===== Dataset entries

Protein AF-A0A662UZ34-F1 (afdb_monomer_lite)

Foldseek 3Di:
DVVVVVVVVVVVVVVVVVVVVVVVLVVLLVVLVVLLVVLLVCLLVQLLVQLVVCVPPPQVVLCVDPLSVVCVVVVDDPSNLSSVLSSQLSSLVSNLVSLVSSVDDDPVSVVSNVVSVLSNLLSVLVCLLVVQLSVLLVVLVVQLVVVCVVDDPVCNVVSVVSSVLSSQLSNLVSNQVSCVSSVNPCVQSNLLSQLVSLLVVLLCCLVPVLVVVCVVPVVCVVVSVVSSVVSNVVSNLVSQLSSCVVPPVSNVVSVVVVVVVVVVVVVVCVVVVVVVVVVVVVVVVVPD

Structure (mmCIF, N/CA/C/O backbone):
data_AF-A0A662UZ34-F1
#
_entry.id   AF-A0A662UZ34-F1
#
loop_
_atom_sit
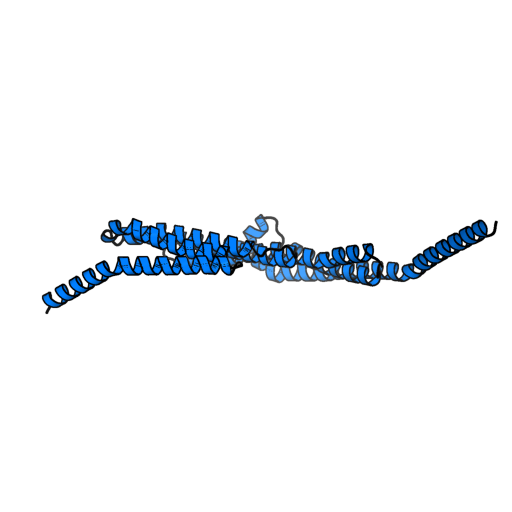e.group_PDB
_atom_site.id
_atom_site.type_symbol
_atom_site.label_atom_id
_atom_site.label_alt_id
_atom_site.label_comp_id
_atom_site.label_asym_id
_atom_site.label_entity_id
_atom_site.label_seq_id
_atom_site.pdbx_PDB_ins_code
_atom_site.Cartn_x
_atom_site.Cartn_y
_atom_site.Cartn_z
_atom_site.occupancy
_atom_site.B_iso_or_equiv
_atom_site.auth_seq_id
_atom_site.auth_comp_id
_atom_site.auth_asym_id
_atom_site.auth_atom_id
_atom_site.pdbx_PDB_model_num
ATOM 1 N N . MET A 1 1 ? 55.546 22.349 -35.699 1.00 67.06 1 MET A N 1
ATOM 2 C CA . MET A 1 1 ? 54.870 21.581 -36.770 1.00 67.06 1 MET A CA 1
ATOM 3 C C . MET A 1 1 ? 54.443 20.185 -36.302 1.00 67.06 1 MET A C 1
ATOM 5 O O . MET A 1 1 ? 53.274 19.873 -36.446 1.00 67.06 1 MET A O 1
ATOM 9 N N . LYS A 1 2 ? 55.320 19.399 -35.653 1.00 78.00 2 LYS A N 1
ATOM 10 C CA . LYS A 1 2 ? 55.004 18.058 -35.110 1.00 78.00 2 LYS A CA 1
ATOM 11 C C . LYS A 1 2 ? 53.800 18.019 -34.144 1.00 78.00 2 LYS A C 1
ATOM 13 O O . LYS A 1 2 ? 52.876 17.260 -34.371 1.00 78.00 2 LYS A O 1
ATOM 18 N N . ILE A 1 3 ? 53.741 18.946 -33.184 1.00 82.38 3 ILE A N 1
ATOM 19 C CA . ILE A 1 3 ? 52.634 19.054 -32.207 1.00 82.38 3 ILE A CA 1
ATOM 20 C C . ILE A 1 3 ? 51.262 19.262 -32.880 1.00 82.38 3 ILE A C 1
ATOM 22 O O . ILE A 1 3 ? 50.265 18.700 -32.443 1.00 82.38 3 ILE A O 1
ATOM 26 N N . LEU A 1 4 ? 51.205 20.052 -33.960 1.00 82.50 4 LEU A N 1
ATOM 27 C CA . LEU A 1 4 ? 49.956 20.313 -34.686 1.00 82.50 4 LEU A CA 1
ATOM 28 C C . LEU A 1 4 ? 49.492 19.073 -35.466 1.00 82.50 4 LEU A C 1
ATOM 30 O O . LEU A 1 4 ? 48.300 18.785 -35.509 1.00 82.50 4 LEU A O 1
ATOM 34 N N . ALA A 1 5 ? 50.434 18.330 -36.054 1.00 85.56 5 ALA A N 1
ATOM 35 C CA . ALA A 1 5 ? 50.147 17.071 -36.735 1.00 85.56 5 ALA A CA 1
ATOM 36 C C . ALA A 1 5 ? 49.669 15.993 -35.748 1.00 85.56 5 ALA A C 1
ATOM 38 O O . ALA A 1 5 ? 48.693 15.302 -36.026 1.00 85.56 5 ALA A O 1
ATOM 39 N N . ASP A 1 6 ? 50.291 15.904 -34.570 1.00 88.56 6 ASP A N 1
ATOM 40 C CA . ASP A 
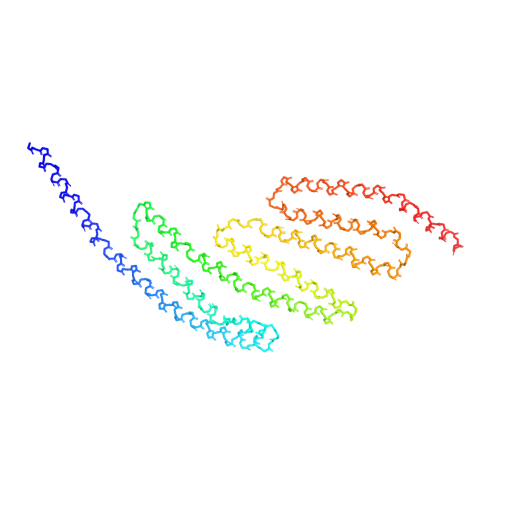1 6 ? 49.896 14.960 -33.520 1.00 88.56 6 ASP A CA 1
ATOM 41 C C . ASP A 1 6 ? 48.487 15.275 -32.979 1.00 88.56 6 ASP A C 1
ATOM 43 O O . ASP A 1 6 ? 47.665 14.369 -32.843 1.00 88.56 6 ASP A O 1
ATOM 47 N N . ALA A 1 7 ? 48.161 16.556 -32.764 1.00 86.25 7 ALA A N 1
ATOM 48 C CA . ALA A 1 7 ? 46.827 16.987 -32.334 1.00 86.25 7 ALA A CA 1
ATOM 49 C C . ALA A 1 7 ? 45.736 16.702 -33.384 1.00 86.25 7 ALA A C 1
ATOM 51 O O . ALA A 1 7 ? 44.643 16.256 -33.036 1.00 86.25 7 ALA A O 1
ATOM 52 N N . LEU A 1 8 ? 46.030 16.917 -34.673 1.00 87.25 8 LEU A N 1
ATOM 53 C CA . LEU A 1 8 ? 45.118 16.578 -35.771 1.00 87.25 8 LEU A CA 1
ATOM 54 C C . LEU A 1 8 ? 44.890 15.067 -35.872 1.00 87.25 8 LEU A C 1
ATOM 56 O O . LEU A 1 8 ? 43.747 14.633 -36.014 1.00 87.25 8 LEU A O 1
ATOM 60 N N . ASN A 1 9 ? 45.948 14.267 -35.732 1.00 89.19 9 ASN A N 1
ATOM 61 C CA . ASN A 1 9 ? 45.849 12.809 -35.740 1.00 89.19 9 ASN A CA 1
ATOM 62 C C . ASN A 1 9 ? 45.040 12.294 -34.542 1.00 89.19 9 ASN A C 1
ATOM 64 O O . ASN A 1 9 ? 44.185 11.428 -34.708 1.00 89.19 9 ASN A O 1
ATOM 68 N N . GLN A 1 10 ? 45.251 12.856 -33.349 1.00 90.25 10 GLN A N 1
ATOM 69 C CA . GLN A 1 10 ? 44.483 12.505 -32.155 1.00 90.25 10 GLN A CA 1
ATOM 70 C C . GLN A 1 10 ? 43.002 12.877 -32.304 1.00 90.25 10 GLN A C 1
ATOM 72 O O . GLN A 1 10 ? 42.129 12.086 -31.957 1.00 90.25 10 GLN A O 1
ATOM 77 N N . PHE A 1 11 ? 42.698 14.048 -32.869 1.00 90.06 11 PHE A N 1
ATOM 78 C CA . PHE A 1 11 ? 41.322 14.457 -33.146 1.00 90.06 11 PHE A CA 1
ATOM 79 C C . PHE A 1 11 ? 40.639 13.534 -34.163 1.00 90.06 11 PHE A C 1
ATOM 81 O O . PHE A 1 11 ? 39.514 13.093 -33.933 1.00 90.06 11 PHE A O 1
ATOM 88 N N . GLN A 1 12 ? 41.327 13.182 -35.253 1.00 89.94 12 GLN A N 1
ATOM 89 C CA . GLN A 1 12 ? 40.814 12.232 -36.242 1.00 89.94 12 GLN A CA 1
ATOM 90 C C . GLN A 1 12 ? 40.575 10.846 -35.634 1.00 89.94 12 GLN A C 1
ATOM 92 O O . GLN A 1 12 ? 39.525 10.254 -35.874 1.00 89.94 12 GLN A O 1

==========

» Task instructions:
Reproduce, word for word, only the lines in the records above from the line with "ATOM 36 C C" through the line with "ATOM 52 N N", including both ends; omit the pictures.

» Result below:
ATOM 36 C C . ALA A 1 5 ? 49.669 15.993 -35.748 1.00 85.56 5 ALA A C 1
ATOM 38 O O . ALA A 1 5 ? 48.693 15.302 -36.026 1.00 85.56 5 ALA A O 1
ATOM 39 N N . ASP A 1 6 ? 50.291 15.904 -34.570 1.00 88.56 6 ASP A N 1
ATOM 40 C CA . ASP A 
1 6 ? 49.896 14.960 -33.520 1.00 88.56 6 ASP A CA 1
ATOM 41 C C . ASP A 1 6 ? 48.487 15.275 -32.979 1.00 88.56 6 ASP A C 1
ATOM 43 O O . ASP A 1 6 ? 47.665 14.369 -32.843 1.00 88.56 6 ASP A O 1
ATOM 47 N N . ALA A 1 7 ? 48.161 16.556 -32.764 1.00 86.25 7 ALA A N 1
ATOM 48 C CA . ALA A 1 7 ? 46.827 16.987 -32.334 1.00 86.25 7 ALA A CA 1
ATOM 49 C C . ALA A 1 7 ? 45.736 16.702 -33.384 1.00 86.25 7 ALA A C 1
ATOM 51 O O . ALA A 1 7 ? 44.643 16.256 -33.036 1.00 86.25 7 ALA A O 1
ATOM 52 N N . LEU A 1 8 ? 46.030 16.917 -34.673 1.00 87.25 8 LEU A N 1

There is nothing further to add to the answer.